**EXERCISE GOAL**.
Beginning with the line that contains "ATOM 217 N N", reproduce every line through the end of the records below exactly, and leave the pictures out.

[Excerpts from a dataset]
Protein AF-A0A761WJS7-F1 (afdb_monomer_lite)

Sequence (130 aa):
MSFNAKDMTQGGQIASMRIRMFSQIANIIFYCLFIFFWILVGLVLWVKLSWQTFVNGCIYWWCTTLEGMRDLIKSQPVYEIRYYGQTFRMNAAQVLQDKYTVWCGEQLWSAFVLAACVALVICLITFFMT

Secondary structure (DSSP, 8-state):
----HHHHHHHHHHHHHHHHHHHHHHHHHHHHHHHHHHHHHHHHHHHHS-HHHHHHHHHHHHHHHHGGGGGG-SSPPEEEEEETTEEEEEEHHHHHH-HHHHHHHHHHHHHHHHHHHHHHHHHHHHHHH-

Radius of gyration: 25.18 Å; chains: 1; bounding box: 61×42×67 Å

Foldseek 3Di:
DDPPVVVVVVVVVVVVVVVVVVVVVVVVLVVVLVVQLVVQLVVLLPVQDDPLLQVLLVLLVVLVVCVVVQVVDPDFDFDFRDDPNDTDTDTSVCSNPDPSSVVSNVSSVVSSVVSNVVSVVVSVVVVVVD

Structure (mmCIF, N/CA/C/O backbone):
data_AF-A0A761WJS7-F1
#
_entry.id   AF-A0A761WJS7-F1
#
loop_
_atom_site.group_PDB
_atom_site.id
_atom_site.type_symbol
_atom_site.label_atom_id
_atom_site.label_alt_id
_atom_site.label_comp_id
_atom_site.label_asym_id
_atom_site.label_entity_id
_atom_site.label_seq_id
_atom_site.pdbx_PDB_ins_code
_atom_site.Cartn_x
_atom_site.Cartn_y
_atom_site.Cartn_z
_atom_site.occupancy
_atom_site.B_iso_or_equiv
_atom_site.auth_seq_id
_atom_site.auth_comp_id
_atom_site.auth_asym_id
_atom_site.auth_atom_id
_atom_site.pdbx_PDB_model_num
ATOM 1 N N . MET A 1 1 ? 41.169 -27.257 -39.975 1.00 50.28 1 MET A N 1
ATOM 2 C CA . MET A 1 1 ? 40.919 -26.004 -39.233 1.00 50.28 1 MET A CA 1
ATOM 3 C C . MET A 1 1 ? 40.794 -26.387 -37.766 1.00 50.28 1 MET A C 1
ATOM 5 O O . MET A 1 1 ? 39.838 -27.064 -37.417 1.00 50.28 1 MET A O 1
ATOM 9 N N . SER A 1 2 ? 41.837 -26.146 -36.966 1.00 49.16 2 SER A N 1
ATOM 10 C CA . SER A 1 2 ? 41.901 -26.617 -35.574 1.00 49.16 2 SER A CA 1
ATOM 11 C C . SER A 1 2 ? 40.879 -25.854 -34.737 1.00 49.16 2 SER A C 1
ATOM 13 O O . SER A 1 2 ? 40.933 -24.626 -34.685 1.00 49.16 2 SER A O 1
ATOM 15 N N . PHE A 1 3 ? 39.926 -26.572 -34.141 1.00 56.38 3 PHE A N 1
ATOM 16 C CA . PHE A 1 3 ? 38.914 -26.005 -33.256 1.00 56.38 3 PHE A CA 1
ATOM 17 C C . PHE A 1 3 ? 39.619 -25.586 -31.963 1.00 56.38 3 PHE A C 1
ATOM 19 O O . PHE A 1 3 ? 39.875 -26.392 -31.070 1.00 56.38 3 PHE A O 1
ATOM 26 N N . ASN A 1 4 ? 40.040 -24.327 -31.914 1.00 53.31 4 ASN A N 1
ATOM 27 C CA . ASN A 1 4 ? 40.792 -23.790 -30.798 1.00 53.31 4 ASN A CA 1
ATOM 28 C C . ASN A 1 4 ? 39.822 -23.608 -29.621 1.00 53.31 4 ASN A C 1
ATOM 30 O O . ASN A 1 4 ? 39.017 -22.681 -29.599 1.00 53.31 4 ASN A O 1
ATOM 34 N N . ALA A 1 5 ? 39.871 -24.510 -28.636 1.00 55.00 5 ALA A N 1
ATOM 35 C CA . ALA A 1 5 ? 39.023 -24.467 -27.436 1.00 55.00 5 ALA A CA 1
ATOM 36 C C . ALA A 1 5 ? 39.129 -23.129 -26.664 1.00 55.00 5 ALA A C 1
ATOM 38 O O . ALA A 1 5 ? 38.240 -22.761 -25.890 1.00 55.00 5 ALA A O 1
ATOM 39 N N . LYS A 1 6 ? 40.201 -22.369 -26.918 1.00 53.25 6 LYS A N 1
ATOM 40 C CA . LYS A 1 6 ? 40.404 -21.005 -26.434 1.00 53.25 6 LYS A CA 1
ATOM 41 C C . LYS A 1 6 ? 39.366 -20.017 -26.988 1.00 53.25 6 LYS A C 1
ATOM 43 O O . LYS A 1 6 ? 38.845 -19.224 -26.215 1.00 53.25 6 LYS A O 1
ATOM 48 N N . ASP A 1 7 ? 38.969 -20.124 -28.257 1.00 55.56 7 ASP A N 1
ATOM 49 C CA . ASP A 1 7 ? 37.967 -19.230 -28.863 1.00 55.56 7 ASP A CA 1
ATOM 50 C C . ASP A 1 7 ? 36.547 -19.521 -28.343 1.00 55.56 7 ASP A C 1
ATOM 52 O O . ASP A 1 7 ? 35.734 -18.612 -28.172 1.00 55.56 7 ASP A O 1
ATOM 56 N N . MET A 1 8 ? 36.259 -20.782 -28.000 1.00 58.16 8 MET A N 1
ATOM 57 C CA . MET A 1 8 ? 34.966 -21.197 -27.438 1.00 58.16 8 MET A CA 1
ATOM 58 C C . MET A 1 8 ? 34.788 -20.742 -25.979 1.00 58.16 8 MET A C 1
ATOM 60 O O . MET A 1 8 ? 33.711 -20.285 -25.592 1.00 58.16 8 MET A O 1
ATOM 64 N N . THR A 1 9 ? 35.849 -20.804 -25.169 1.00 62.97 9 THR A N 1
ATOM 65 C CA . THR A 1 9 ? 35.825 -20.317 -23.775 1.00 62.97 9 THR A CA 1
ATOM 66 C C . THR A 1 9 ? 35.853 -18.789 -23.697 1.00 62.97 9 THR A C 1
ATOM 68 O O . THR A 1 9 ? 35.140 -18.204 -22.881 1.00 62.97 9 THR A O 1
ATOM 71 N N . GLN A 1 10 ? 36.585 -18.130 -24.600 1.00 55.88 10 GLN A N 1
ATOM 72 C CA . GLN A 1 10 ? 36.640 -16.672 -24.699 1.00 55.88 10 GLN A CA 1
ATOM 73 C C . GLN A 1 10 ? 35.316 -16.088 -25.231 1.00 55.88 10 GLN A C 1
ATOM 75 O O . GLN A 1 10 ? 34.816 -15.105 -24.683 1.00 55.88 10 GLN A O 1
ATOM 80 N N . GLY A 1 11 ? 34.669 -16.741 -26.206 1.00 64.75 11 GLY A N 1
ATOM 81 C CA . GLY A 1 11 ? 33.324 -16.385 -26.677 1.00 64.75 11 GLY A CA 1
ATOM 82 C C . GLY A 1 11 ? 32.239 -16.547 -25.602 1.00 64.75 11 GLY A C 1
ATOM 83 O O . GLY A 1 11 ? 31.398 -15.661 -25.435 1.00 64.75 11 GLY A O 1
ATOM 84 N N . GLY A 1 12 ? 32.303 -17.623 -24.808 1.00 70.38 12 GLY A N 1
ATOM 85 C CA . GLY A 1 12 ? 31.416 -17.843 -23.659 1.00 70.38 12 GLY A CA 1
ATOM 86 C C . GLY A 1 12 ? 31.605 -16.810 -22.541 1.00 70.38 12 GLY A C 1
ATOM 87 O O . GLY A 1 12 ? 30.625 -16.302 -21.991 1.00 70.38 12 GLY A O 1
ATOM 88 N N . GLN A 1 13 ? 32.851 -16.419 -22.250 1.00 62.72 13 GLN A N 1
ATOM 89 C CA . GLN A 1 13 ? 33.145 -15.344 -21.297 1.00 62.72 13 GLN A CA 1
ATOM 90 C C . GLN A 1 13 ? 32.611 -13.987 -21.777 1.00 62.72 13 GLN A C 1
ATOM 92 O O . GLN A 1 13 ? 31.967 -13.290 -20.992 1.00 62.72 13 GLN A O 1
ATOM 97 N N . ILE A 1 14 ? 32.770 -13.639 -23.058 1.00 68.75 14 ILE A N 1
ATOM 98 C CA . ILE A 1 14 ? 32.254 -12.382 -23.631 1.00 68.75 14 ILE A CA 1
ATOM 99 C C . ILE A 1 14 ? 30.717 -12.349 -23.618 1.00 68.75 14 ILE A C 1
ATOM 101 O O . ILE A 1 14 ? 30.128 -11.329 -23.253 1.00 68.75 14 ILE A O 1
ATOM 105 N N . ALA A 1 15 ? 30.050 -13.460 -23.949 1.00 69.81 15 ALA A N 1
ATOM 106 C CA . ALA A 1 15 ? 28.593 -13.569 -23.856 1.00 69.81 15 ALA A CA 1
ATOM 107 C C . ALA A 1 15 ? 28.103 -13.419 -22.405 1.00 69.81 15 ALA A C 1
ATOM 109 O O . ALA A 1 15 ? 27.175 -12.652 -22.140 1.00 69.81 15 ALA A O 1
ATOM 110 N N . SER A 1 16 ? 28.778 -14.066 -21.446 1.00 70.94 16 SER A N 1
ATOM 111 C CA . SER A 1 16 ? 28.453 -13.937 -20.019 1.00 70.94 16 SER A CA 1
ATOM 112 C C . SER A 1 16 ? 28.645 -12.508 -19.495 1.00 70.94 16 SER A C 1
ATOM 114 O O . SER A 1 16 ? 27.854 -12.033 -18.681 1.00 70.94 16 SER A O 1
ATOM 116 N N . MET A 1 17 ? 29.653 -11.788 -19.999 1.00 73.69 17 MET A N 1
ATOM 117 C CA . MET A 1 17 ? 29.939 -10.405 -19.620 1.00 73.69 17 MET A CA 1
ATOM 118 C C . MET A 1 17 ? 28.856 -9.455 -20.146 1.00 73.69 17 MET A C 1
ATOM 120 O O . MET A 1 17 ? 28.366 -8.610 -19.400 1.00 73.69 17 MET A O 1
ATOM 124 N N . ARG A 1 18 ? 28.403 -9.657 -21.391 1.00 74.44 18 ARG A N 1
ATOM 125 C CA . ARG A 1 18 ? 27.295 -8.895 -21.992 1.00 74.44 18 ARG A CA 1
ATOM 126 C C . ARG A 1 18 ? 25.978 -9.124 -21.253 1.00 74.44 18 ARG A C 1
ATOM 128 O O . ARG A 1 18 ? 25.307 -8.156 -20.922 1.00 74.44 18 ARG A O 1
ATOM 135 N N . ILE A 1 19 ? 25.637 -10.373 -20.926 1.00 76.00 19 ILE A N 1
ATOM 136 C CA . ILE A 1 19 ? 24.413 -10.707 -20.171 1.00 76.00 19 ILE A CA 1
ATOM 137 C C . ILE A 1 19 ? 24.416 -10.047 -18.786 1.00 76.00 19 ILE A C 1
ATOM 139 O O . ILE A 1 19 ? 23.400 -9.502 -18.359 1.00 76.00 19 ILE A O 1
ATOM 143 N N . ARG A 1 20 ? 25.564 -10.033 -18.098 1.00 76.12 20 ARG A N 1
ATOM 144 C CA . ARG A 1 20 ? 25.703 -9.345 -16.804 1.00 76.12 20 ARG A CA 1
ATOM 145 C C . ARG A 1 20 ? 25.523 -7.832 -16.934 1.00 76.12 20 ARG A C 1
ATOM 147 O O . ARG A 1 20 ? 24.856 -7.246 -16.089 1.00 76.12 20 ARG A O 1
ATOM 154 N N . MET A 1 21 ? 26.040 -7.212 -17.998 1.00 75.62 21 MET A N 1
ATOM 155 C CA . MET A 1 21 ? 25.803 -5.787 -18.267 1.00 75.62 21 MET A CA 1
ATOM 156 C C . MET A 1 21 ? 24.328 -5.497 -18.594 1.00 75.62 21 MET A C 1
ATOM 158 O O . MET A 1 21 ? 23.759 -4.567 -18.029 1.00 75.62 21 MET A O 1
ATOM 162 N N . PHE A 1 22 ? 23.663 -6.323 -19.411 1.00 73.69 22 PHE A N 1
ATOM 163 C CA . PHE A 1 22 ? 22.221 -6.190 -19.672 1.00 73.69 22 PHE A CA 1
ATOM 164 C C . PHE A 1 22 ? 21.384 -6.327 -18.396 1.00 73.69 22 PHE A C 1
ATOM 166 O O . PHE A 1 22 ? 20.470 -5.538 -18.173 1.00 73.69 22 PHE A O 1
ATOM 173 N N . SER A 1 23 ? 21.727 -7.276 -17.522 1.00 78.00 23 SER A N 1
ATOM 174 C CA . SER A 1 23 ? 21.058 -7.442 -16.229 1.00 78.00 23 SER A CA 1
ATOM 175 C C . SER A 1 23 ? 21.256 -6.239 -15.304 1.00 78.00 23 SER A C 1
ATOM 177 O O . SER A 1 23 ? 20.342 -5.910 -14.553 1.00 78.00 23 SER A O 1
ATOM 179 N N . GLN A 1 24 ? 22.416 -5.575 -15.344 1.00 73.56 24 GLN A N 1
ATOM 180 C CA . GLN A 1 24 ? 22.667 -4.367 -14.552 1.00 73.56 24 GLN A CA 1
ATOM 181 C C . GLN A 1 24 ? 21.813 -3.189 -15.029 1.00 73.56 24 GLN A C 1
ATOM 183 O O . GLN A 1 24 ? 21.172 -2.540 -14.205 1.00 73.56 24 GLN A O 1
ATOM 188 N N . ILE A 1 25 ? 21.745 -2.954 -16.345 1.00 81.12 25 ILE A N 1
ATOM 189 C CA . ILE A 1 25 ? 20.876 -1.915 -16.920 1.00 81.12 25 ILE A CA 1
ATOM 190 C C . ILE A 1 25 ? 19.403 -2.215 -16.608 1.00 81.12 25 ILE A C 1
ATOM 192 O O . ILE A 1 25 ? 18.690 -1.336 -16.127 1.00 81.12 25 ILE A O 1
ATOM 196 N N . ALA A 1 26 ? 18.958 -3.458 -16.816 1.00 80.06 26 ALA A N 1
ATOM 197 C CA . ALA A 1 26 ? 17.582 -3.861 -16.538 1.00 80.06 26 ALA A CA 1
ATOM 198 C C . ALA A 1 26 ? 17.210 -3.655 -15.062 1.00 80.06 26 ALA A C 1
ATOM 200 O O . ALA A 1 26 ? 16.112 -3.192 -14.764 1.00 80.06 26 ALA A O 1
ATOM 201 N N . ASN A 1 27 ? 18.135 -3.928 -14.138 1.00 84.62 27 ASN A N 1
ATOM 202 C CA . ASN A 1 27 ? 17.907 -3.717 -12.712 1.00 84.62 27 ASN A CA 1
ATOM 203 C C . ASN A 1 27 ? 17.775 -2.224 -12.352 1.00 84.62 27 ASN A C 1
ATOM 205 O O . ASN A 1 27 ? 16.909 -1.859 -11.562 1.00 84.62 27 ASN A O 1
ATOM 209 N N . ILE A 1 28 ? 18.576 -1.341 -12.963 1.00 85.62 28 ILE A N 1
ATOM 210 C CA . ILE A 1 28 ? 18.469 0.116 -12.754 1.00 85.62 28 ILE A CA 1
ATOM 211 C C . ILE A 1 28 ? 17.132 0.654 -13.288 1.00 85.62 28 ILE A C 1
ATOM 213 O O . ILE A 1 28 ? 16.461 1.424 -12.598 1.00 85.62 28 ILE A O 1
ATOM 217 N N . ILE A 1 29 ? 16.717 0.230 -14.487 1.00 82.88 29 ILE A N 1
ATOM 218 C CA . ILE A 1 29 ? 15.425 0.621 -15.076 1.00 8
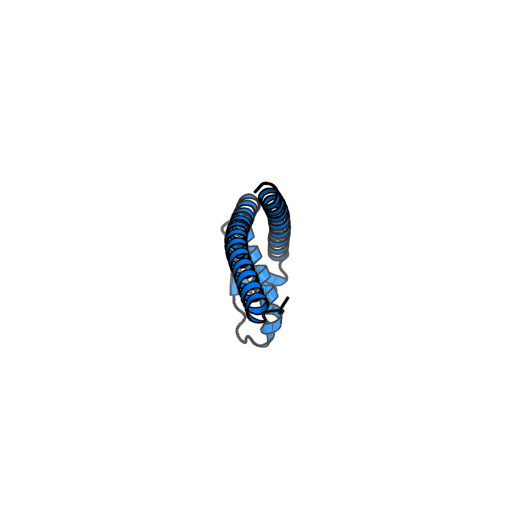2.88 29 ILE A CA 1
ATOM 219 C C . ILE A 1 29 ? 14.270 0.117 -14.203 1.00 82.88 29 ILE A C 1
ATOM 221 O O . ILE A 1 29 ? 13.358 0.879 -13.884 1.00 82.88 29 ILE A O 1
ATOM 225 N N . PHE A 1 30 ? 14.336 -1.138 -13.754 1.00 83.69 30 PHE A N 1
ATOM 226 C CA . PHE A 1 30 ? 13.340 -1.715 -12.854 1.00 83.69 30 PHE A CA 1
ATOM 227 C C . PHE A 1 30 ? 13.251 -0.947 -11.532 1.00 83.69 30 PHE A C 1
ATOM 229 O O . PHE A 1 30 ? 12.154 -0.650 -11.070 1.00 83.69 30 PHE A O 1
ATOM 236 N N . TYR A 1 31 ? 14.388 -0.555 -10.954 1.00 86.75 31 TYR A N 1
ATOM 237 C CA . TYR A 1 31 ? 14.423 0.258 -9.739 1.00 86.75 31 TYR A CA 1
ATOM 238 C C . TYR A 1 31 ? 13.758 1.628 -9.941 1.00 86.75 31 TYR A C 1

**FINISHED TASK**.
ATOM 217 N N . ILE A 1 29 ? 16.717 0.230 -14.487 1.00 82.88 29 ILE A N 1
ATOM 218 C CA . ILE A 1 29 ? 15.425 0.621 -15.076 1.00 8
2.88 29 ILE A CA 1
ATOM 219 C C . ILE A 1 29 ? 14.270 0.117 -14.203 1.00 82.88 29 ILE A C 1
ATOM 221 O O . ILE A 1 29 ? 13.358 0.879 -13.884 1.00 82.88 29 ILE A O 1
ATOM 225 N N . PHE A 1 30 ? 14.336 -1.138 -13.754 1.00 83.69 30 PHE A N 1
ATOM 226 C CA . PHE A 1 30 ? 13.340 -1.715 -12.854 1.00 83.69 30 PHE A CA 1
ATOM 227 C C . PHE A 1 30 ? 13.251 -0.947 -11.532 1.00 83.69 30 PHE A C 1
ATOM 229 O O . PHE A 1 30 ? 12.154 -0.650 -11.070 1.00 83.69 30 PHE A O 1
ATOM 236 N N . TYR A 1 31 ? 14.388 -0.555 -10.954 1.00 86.75 31 TYR A N 1
ATOM 237 C CA . TYR A 1 31 ? 14.423 0.258 -9.739 1.00 86.75 31 TYR A CA 1
ATOM 238 C C . TYR A 1 31 ? 13.758 1.628 -9.941 1.00 86.75 31 TYR A C 1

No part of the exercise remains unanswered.